Protein-gold nanoparticle (AuNP) bioconjugates have many potential applications in nanomedicine. A thorough understanding of the interaction between the protein and the AuNP is critical to engineering these functional bioconjugates with desirable properties. In this work, we investigate the role of free thiols presented by the protein on the stability of the protein-AuNP conjugate. Human serum albumin (HSA) was modified with 2-iminothiolane (Traut's reagent) to introduce additional thiols onto the protein surface, and three variants of HSA were synthesized to present 1, 5, and 20 free thiols by controlling the molar excess of the chemical modifier. Protein exchange studies on AuNPs were conducted using these HSA species and an IgG antibody which exhibited 10 free thiols. Antibody-AuNP conjugates were synthesized, purified, and dispersed in solutions containing each of the HSA species. No protein exchange was detected with the HSA or modified HSA containing 5 thiols; however, 85% of the antibody was displaced on the AuNP surface by the extensively thiolated HSA presenting 20 free thiols. Furthermore, the impact of the protein adsorption sequence was probed in which each of the HSA species were preadsorbed onto the AuNP and dispersed in a solution of antibody. The antibody fully displaced the HSA with a single thiol from the AuNP within 3 h, required 24 h to completely displace the modified HSA containing 5 thiols, and was unable to displace the modified HSA containing 20 thiols. These results indicate that the number of Au-S interactions governs the binding interaction between the protein and the AuNP. This work provides further insight into the protein-AuNP binding mechanism and identifies important design principles for engineered proteins to optimize bioconjugates.

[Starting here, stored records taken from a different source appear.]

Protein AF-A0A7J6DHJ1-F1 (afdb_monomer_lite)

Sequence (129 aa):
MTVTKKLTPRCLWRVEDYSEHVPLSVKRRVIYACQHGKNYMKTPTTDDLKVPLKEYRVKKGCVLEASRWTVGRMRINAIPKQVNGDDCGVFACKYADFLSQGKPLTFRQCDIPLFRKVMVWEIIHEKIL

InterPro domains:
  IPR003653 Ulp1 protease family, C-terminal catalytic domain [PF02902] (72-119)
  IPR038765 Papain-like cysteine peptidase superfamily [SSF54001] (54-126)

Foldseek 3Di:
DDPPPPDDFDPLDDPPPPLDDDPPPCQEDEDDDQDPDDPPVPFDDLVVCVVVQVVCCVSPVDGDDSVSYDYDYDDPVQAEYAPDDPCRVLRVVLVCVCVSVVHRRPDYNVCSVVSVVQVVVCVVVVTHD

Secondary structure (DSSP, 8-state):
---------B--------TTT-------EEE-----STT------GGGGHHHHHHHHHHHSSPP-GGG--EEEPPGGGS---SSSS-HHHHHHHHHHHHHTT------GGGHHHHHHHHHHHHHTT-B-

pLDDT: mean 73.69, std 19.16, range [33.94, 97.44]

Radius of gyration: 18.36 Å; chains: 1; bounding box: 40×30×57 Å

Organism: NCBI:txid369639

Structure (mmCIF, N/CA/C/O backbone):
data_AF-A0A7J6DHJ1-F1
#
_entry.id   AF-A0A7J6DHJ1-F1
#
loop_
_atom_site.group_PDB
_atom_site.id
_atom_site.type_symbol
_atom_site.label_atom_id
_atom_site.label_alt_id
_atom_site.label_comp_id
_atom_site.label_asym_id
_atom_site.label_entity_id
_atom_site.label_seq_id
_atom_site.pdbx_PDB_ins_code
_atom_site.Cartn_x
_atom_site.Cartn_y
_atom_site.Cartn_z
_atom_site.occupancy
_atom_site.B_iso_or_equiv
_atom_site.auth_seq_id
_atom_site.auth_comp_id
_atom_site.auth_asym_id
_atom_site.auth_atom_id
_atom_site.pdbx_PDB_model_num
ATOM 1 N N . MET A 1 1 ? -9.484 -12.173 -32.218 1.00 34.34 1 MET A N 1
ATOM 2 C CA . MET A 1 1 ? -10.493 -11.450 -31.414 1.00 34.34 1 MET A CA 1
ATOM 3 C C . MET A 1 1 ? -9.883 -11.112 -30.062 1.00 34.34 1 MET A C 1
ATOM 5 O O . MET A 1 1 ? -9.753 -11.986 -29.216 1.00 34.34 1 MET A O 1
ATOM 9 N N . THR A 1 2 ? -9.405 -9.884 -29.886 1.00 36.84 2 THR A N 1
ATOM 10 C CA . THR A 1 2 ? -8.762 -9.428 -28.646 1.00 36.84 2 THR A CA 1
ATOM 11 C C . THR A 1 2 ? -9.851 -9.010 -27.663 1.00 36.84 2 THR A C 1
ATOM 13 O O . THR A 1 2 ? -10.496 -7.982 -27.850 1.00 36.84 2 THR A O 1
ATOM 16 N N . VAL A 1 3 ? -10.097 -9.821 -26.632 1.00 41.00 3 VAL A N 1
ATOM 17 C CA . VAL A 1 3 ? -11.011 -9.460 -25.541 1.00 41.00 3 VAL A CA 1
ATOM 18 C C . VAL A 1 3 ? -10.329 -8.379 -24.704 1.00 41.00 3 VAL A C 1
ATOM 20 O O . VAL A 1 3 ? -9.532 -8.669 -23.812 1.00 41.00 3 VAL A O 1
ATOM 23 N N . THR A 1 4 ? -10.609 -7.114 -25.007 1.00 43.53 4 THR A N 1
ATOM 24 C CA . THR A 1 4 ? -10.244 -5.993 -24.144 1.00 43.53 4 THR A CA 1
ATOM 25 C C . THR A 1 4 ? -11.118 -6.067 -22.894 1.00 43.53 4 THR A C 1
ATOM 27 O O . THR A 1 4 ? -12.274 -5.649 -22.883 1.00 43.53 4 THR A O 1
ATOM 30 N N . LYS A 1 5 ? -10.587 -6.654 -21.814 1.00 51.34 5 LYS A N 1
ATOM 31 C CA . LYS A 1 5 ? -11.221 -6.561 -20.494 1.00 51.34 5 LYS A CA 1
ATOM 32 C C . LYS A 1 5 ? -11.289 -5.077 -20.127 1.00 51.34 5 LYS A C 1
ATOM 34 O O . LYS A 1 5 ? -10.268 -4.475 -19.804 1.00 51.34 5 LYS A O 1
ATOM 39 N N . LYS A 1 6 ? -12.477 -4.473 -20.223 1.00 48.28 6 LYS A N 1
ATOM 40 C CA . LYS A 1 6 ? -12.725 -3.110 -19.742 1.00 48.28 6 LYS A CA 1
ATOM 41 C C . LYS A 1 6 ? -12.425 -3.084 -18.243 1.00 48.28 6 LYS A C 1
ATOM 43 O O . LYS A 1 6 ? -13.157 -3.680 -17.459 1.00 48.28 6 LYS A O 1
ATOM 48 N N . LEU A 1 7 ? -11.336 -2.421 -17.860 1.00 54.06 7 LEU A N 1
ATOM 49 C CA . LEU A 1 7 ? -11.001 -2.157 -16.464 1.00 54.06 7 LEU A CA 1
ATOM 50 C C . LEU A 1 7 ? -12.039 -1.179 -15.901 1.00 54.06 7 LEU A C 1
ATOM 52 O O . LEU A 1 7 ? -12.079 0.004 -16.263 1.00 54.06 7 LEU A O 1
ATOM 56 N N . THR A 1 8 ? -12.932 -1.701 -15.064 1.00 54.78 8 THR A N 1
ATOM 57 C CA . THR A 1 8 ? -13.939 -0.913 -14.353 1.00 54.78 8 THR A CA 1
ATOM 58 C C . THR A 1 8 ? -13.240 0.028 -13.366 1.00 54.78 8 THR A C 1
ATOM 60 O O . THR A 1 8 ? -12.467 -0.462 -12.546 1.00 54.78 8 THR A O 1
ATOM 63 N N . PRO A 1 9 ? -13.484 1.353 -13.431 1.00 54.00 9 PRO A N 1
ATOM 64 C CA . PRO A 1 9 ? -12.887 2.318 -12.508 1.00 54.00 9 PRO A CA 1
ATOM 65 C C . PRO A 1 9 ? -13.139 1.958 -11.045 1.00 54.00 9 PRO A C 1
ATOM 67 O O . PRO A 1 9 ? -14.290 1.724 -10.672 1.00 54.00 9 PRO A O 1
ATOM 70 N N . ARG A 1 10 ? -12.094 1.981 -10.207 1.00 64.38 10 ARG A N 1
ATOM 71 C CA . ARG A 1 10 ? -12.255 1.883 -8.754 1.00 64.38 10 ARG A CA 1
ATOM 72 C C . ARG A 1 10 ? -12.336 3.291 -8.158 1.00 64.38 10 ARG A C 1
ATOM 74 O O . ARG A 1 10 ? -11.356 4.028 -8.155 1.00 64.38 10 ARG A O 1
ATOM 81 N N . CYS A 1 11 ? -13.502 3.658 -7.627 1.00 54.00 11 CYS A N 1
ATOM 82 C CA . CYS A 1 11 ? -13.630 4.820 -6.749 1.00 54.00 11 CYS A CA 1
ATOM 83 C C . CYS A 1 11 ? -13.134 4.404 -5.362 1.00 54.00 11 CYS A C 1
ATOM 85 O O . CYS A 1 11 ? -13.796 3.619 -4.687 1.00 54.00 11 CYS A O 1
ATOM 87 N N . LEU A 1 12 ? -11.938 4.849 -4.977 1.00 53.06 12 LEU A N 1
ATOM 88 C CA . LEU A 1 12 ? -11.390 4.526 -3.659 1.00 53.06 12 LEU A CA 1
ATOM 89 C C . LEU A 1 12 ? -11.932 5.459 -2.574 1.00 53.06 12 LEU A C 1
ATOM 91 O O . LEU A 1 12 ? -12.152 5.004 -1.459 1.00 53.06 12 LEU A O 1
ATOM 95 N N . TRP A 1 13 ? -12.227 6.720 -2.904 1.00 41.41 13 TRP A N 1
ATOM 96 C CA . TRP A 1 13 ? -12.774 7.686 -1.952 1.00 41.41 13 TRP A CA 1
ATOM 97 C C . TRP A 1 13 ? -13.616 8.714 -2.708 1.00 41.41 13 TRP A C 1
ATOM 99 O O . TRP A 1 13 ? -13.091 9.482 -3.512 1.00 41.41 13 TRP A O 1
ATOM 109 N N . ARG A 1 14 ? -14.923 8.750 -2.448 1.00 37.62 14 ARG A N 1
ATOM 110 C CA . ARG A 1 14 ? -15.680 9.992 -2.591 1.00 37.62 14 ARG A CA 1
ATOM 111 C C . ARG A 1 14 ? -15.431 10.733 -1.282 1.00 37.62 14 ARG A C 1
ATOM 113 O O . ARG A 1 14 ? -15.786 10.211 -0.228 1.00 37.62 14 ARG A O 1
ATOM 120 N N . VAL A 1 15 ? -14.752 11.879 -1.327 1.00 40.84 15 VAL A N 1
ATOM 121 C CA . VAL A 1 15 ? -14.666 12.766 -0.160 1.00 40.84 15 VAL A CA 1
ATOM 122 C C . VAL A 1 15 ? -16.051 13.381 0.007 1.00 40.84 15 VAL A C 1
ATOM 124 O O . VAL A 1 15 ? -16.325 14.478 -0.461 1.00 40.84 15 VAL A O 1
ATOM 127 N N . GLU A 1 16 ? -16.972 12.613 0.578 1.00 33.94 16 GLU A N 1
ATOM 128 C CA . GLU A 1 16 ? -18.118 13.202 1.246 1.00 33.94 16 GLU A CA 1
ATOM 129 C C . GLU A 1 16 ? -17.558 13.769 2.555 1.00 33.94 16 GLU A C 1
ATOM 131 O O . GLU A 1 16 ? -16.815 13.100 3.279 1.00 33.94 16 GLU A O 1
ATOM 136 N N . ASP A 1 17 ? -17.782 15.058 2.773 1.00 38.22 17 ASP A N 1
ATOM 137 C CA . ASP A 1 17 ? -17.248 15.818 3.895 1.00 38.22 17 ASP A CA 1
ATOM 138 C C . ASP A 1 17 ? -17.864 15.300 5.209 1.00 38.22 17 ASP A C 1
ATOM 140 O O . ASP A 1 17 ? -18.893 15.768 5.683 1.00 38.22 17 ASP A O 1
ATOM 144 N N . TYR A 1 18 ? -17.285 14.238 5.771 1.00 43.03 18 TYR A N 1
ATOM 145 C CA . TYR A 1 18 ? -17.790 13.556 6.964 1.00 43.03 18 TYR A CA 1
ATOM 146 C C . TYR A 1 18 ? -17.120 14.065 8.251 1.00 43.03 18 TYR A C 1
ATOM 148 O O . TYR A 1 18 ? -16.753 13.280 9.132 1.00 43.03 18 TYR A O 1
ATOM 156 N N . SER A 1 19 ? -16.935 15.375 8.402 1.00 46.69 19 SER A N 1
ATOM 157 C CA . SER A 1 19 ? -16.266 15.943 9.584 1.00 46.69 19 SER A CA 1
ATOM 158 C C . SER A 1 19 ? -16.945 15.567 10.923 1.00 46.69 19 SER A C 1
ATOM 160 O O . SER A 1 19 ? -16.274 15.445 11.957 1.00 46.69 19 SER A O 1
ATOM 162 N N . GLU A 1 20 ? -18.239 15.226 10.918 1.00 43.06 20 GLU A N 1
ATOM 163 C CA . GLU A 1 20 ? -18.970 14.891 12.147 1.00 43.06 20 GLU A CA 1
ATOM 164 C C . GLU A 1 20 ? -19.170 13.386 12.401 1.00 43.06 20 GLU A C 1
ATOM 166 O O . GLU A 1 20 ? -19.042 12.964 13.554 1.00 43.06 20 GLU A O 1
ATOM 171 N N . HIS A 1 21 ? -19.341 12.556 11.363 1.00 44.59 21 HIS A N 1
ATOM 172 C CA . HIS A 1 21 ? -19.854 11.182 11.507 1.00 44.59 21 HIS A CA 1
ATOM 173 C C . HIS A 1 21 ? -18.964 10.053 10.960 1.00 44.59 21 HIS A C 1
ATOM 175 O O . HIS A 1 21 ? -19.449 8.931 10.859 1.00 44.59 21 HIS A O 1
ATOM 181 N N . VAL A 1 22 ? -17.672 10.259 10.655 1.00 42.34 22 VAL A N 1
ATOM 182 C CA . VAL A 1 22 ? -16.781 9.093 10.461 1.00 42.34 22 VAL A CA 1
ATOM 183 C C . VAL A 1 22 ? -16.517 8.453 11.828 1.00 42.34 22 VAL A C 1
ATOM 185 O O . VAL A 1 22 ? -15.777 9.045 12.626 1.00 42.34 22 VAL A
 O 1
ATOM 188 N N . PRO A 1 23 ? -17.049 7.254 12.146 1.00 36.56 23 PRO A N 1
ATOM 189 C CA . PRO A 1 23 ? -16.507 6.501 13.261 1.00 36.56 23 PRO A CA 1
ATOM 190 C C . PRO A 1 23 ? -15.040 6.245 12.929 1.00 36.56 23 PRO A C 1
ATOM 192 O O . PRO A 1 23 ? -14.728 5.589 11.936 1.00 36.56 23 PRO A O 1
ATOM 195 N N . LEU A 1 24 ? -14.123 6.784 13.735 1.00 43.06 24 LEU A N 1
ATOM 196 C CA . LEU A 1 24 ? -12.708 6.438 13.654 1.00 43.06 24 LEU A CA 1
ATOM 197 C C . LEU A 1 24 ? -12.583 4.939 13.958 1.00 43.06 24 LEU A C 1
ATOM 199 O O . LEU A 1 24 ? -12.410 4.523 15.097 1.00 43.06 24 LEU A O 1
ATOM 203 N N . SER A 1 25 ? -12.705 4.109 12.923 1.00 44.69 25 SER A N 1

Antibodies Irreversibly Adsorb to Gold Nanoparticles and Resist Displacement by Common Blood Proteins.

Gold nanoparticles (AuNPs) functionalized with proteins to impart desirable surface properties have been developed for many nanobiotechnology applications. A strong interaction between the protein and nanoparticle is critical to the formation of a stable conjugate to realize the potential of these emerging technologies. In this work, we examine the robustness of a protein layer adsorbed onto gold nanoparticles while under the stress of a physiological environment that could potentially lead to protein exchange on the nanoparticle surface. The adsorption interaction of common blood plasma proteins (transferrin, human serum albumin, and fibrinogen) and anti-horseradish peroxidase antibody onto AuNPs is investigated by nanoparticle tracking analysis. Our data show that a monolayer of protein is formed at saturation for each protein, and the maximum size increase for the conjugate, relative to the AuNP core, correlates with the protein size. The binding affinity of each protein to the AuNP is extracted from a best fit of the adsorption isotherm to the Hill equation. The antibody displays the greatest affinity (Kd = 15.2 ± 0.8 nM) that is ∼20-65 times stronger than the affinity of the other plasma proteins. Antibody-AuNP conjugates were prepared, purified, and suspended in solutions of blood plasma proteins to evaluate the stability of the antibody layer. An enzyme-mediated assay confirms that the antibody-AuNP interaction is irreversible, and the adsorbed antibody resists displacement by the plasma proteins. This work provides insight into the capabilities and potential limitations of antibody-AuNP-enabled technologies in biological systems.